As he spoke, again were heard footsteps on a run outside the barn.

"I know you're not," said Miss Clairville in agitation, "but I don't shrink from you as I used to do. Perhaps it was my fault. Oh—who can this be? Father Rielle returning?"

"Hardly. He was told to drive back for you. It's some one seeking shelter, like ourselves. Hark—the hail is stopping, and now the thunder and lightning and a good old-fashioned midwinter storm!"

"I know who it is," said she, still more hurriedly, and pushing Crabbe towards the ladder,—"it is Mr. Ringfield. You must go back to the loft. I could not have him meet you here. He thinks—he thinks—you know what he thinks."

"And he's not far wrong, either," said Crabbe complacently. "But perhaps I'd better do as you say; don't detain him now. When he's gone I'll get you out of this somehow."

Thus in a few minutes Ringfield entered the barn, found Pauline, as he supposed alone; but afterwards, watching from the high road, saw the guide emerge and noted the familiar relation in which they stood in front of the stricken pine.

More than simple religious feeling entered at this moment Ringfield's young and untried heart, his vanity was deeply wounded, and the thought that Miss Clairville could allow Edmund Crabbe to caress her was like irritating poison in his veins. Yet he was in this respect unfair and over-severe; the fact being that Pauline very soon observed, on coming into closer contact with the guide, the traces of liquor, and she then adroitly kept him at a distance, for in that moment of disenchantment Ringfield's image again came uppermost.

It was not possible for her to be wise either before or after the event; she had not sufficient coldness nor shrewdness of character to enable her to break with all these conflicting surroundings and begin life over again as she had eloquently described to the priest, for without money she could not leave St. Ignace, and she could not raise the money without taking some situation which might unfit her for the stage and prolong the time of probation too far into middle life. Pauline might age early, and at thirty-five she saw herself maturing into a gaunt and grizzled dame, incapable of all poetic and youthful impersonations. To be thus crippled was torture to her lively imagination, and in this danse macabre of thought, a grim procession of blasted hopes, withered ideals and torturing ambitions, her mind gave itself first to one issue, then to another, while it was clear that her position at St. Ignace was fast growing untenable and that something would have to be done.

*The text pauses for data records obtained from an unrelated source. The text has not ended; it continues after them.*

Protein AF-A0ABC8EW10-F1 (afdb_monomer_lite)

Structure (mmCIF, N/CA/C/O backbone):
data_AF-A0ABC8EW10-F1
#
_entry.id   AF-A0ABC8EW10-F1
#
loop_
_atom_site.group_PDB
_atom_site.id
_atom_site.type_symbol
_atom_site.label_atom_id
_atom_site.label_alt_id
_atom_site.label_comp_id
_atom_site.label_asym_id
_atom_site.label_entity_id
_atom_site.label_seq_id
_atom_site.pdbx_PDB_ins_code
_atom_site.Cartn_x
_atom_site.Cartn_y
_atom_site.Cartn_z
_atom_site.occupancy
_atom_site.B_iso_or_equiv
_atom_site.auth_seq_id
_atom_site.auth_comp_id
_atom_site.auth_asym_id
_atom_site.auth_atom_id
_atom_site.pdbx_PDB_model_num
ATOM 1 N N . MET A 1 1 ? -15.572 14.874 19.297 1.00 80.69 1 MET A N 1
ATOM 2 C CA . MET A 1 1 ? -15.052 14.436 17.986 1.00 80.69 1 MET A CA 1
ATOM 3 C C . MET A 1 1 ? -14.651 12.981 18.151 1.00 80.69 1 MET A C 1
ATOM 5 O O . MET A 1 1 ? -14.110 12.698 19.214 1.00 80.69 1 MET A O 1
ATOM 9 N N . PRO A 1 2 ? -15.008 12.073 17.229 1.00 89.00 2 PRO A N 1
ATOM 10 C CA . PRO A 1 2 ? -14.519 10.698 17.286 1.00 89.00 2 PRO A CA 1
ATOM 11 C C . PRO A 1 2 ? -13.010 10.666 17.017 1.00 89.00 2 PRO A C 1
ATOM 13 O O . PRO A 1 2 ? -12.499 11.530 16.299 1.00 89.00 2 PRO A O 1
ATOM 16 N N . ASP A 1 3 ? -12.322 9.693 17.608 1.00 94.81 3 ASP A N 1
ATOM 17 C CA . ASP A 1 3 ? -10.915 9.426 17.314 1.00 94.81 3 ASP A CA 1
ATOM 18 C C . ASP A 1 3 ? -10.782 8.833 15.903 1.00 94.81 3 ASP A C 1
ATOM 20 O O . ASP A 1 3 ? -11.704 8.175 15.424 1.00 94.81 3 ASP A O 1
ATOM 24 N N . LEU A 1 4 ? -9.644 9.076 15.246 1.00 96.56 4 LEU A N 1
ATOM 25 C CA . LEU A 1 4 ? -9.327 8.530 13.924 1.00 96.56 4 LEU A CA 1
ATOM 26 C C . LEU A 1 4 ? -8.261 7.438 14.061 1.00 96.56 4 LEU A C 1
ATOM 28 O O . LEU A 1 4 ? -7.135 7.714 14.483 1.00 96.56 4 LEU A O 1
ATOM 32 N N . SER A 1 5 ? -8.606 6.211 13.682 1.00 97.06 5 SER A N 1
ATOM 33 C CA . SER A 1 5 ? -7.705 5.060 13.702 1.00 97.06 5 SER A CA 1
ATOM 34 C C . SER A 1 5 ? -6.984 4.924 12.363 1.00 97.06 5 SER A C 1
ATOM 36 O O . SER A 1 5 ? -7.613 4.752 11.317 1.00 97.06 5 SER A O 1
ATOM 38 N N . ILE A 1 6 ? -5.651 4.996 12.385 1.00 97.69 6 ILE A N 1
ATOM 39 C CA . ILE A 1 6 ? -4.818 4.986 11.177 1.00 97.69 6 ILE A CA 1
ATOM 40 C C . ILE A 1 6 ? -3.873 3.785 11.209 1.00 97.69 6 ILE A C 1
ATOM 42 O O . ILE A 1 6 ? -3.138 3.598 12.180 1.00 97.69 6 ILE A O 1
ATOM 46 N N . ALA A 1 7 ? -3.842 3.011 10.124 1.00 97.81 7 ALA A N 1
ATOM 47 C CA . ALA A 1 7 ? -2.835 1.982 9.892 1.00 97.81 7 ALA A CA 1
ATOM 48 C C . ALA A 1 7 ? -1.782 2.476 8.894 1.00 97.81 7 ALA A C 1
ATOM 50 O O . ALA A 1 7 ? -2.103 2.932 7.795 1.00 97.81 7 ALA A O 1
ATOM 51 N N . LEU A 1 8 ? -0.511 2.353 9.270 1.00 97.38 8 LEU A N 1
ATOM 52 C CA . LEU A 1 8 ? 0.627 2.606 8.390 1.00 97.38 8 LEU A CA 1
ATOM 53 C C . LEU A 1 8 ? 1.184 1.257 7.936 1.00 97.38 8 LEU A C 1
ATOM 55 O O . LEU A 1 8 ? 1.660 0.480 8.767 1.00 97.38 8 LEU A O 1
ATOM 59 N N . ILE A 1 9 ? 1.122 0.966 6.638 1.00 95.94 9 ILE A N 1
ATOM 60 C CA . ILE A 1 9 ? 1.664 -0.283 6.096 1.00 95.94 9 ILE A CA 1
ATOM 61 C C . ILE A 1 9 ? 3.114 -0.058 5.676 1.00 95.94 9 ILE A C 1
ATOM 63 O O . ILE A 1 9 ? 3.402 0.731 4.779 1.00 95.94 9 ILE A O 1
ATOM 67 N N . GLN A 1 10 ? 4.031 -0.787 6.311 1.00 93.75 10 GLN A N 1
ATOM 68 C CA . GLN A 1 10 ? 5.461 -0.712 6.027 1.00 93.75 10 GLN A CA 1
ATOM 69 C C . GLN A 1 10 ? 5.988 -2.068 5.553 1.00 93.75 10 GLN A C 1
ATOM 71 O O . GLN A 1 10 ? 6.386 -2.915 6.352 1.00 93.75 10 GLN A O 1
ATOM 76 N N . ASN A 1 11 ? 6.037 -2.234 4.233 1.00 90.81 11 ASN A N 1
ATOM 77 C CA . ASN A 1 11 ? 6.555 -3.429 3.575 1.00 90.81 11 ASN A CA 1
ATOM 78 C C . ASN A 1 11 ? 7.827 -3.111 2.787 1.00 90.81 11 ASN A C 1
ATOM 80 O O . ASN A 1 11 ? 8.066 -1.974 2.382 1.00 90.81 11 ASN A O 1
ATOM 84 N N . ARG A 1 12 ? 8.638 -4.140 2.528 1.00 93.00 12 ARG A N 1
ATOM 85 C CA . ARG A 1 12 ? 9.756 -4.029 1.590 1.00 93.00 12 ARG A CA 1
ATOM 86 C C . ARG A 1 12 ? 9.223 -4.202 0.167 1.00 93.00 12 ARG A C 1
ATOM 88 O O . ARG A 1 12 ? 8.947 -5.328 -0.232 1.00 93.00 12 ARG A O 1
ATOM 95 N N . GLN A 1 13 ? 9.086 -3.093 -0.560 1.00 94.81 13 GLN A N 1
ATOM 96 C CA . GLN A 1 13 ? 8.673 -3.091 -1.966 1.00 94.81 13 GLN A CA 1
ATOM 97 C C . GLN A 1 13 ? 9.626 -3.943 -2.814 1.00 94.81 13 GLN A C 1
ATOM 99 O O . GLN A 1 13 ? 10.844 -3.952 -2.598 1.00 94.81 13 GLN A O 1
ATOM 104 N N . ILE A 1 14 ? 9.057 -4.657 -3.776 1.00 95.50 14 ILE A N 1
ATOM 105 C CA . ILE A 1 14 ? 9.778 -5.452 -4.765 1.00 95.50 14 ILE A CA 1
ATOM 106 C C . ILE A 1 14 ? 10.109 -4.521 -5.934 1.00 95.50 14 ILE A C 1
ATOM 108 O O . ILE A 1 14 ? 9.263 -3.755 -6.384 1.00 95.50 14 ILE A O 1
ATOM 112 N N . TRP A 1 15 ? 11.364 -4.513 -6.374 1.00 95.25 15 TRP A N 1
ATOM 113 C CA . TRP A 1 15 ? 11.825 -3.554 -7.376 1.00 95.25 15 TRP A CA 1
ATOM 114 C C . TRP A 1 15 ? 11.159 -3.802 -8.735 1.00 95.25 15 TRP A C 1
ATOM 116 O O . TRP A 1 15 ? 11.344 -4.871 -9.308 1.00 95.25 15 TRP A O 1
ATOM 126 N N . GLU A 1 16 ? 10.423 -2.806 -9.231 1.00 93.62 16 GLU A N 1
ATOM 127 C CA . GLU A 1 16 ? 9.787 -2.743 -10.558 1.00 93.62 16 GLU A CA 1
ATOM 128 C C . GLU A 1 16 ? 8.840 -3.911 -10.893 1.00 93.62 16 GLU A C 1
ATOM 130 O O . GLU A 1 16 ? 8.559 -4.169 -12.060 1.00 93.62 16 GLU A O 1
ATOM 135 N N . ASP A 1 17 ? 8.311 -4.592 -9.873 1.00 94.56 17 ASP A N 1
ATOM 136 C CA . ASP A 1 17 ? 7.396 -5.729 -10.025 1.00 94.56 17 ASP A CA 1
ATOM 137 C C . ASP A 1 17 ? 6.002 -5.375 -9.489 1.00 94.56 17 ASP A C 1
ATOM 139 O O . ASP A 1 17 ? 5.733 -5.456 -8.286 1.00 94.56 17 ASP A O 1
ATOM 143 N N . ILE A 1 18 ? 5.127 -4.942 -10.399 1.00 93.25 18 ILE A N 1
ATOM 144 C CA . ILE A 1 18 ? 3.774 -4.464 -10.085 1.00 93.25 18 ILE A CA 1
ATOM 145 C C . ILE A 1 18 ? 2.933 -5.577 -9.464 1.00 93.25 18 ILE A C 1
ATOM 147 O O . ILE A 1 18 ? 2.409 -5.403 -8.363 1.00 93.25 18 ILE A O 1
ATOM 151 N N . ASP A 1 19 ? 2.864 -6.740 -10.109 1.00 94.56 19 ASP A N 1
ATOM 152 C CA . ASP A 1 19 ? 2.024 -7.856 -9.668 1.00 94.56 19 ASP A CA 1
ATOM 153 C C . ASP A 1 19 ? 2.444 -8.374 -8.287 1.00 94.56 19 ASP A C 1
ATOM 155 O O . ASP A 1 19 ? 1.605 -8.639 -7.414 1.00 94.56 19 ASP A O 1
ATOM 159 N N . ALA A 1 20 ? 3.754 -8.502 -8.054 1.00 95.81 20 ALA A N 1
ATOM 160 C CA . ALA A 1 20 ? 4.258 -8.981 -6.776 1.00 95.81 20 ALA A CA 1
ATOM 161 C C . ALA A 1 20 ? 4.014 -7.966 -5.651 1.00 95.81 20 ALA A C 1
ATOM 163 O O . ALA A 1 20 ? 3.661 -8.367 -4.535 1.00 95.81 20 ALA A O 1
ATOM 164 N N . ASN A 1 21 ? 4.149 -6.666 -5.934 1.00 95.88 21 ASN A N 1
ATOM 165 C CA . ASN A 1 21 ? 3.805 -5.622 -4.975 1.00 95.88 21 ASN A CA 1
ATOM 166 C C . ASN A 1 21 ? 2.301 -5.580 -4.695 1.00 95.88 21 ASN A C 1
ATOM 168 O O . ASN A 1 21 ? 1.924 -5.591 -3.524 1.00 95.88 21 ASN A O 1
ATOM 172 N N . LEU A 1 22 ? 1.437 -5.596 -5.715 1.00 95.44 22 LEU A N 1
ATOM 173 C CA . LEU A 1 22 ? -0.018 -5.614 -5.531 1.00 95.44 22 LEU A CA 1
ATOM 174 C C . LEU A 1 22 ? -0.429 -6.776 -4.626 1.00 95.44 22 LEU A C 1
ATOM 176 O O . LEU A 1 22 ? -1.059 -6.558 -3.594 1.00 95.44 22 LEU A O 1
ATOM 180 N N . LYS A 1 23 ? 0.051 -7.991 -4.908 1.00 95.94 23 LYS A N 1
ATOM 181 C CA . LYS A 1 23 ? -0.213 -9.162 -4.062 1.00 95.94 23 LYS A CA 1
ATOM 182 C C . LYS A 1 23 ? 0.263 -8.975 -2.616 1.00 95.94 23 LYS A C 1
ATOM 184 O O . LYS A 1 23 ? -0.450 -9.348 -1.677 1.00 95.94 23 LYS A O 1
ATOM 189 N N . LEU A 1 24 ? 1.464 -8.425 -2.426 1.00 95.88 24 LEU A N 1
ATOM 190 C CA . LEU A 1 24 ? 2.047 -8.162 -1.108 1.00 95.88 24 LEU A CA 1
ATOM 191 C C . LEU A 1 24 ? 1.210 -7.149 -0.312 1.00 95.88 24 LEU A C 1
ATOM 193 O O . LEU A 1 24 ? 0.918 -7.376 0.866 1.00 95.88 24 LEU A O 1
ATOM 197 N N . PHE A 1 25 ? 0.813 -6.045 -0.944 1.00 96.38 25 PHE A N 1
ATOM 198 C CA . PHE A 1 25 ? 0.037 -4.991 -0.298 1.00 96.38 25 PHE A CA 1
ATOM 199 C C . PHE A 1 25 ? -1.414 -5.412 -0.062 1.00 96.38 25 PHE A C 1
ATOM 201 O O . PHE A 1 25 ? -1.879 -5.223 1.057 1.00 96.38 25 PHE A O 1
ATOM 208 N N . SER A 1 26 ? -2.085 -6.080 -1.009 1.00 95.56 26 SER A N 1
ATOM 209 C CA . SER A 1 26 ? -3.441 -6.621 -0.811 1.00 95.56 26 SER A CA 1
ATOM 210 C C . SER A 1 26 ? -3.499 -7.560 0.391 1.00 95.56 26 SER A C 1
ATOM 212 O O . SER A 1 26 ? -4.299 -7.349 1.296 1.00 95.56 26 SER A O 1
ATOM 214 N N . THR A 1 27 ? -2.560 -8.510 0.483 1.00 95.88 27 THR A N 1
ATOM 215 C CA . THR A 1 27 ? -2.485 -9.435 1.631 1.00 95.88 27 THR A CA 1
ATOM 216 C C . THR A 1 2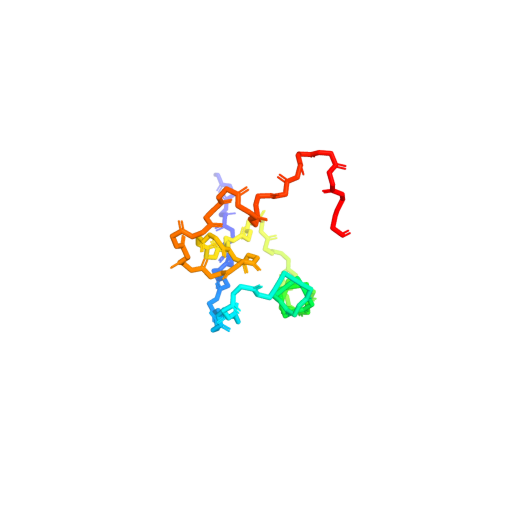7 ? -2.299 -8.691 2.958 1.00 95.88 27 THR A C 1
ATOM 218 O O . THR A 1 27 ? -2.798 -9.119 3.995 1.00 95.88 27 THR A O 1
ATOM 221 N N . THR A 1 28 ? -1.564 -7.576 2.943 1.00 95.50 28 THR A N 1
ATOM 222 C CA . THR A 1 28 ? -1.311 -6.787 4.156 1.00 95.50 28 THR A CA 1
ATOM 223 C C . THR A 1 28 ? -2.522 -5.940 4.541 1.00 95.50 28 THR A C 1
ATOM 225 O O . THR A 1 28 ? -2.841 -5.847 5.724 1.00 95.50 28 THR A O 1
ATOM 228 N N . VAL A 1 29 ? -3.213 -5.360 3.556 1.00 96.06 29 VAL A N 1
ATOM 229 C CA . VAL A 1 29 ? -4.448 -4.585 3.744 1.00 96.06 29 VAL A CA 1
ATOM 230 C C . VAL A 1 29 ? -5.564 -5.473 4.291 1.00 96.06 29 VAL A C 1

To live at Poussette's on the charity of its host was, although the sister of the seigneur, to invite insult. To yield a second time to the ingratiating addresses of the guide was to lose her self-respect, while to indulge in and encourage a pure affection for Ringfield was a waste of time. She recognized the truth of Crabbe's candid statement—how could she do the young man such an injustice as to marry him!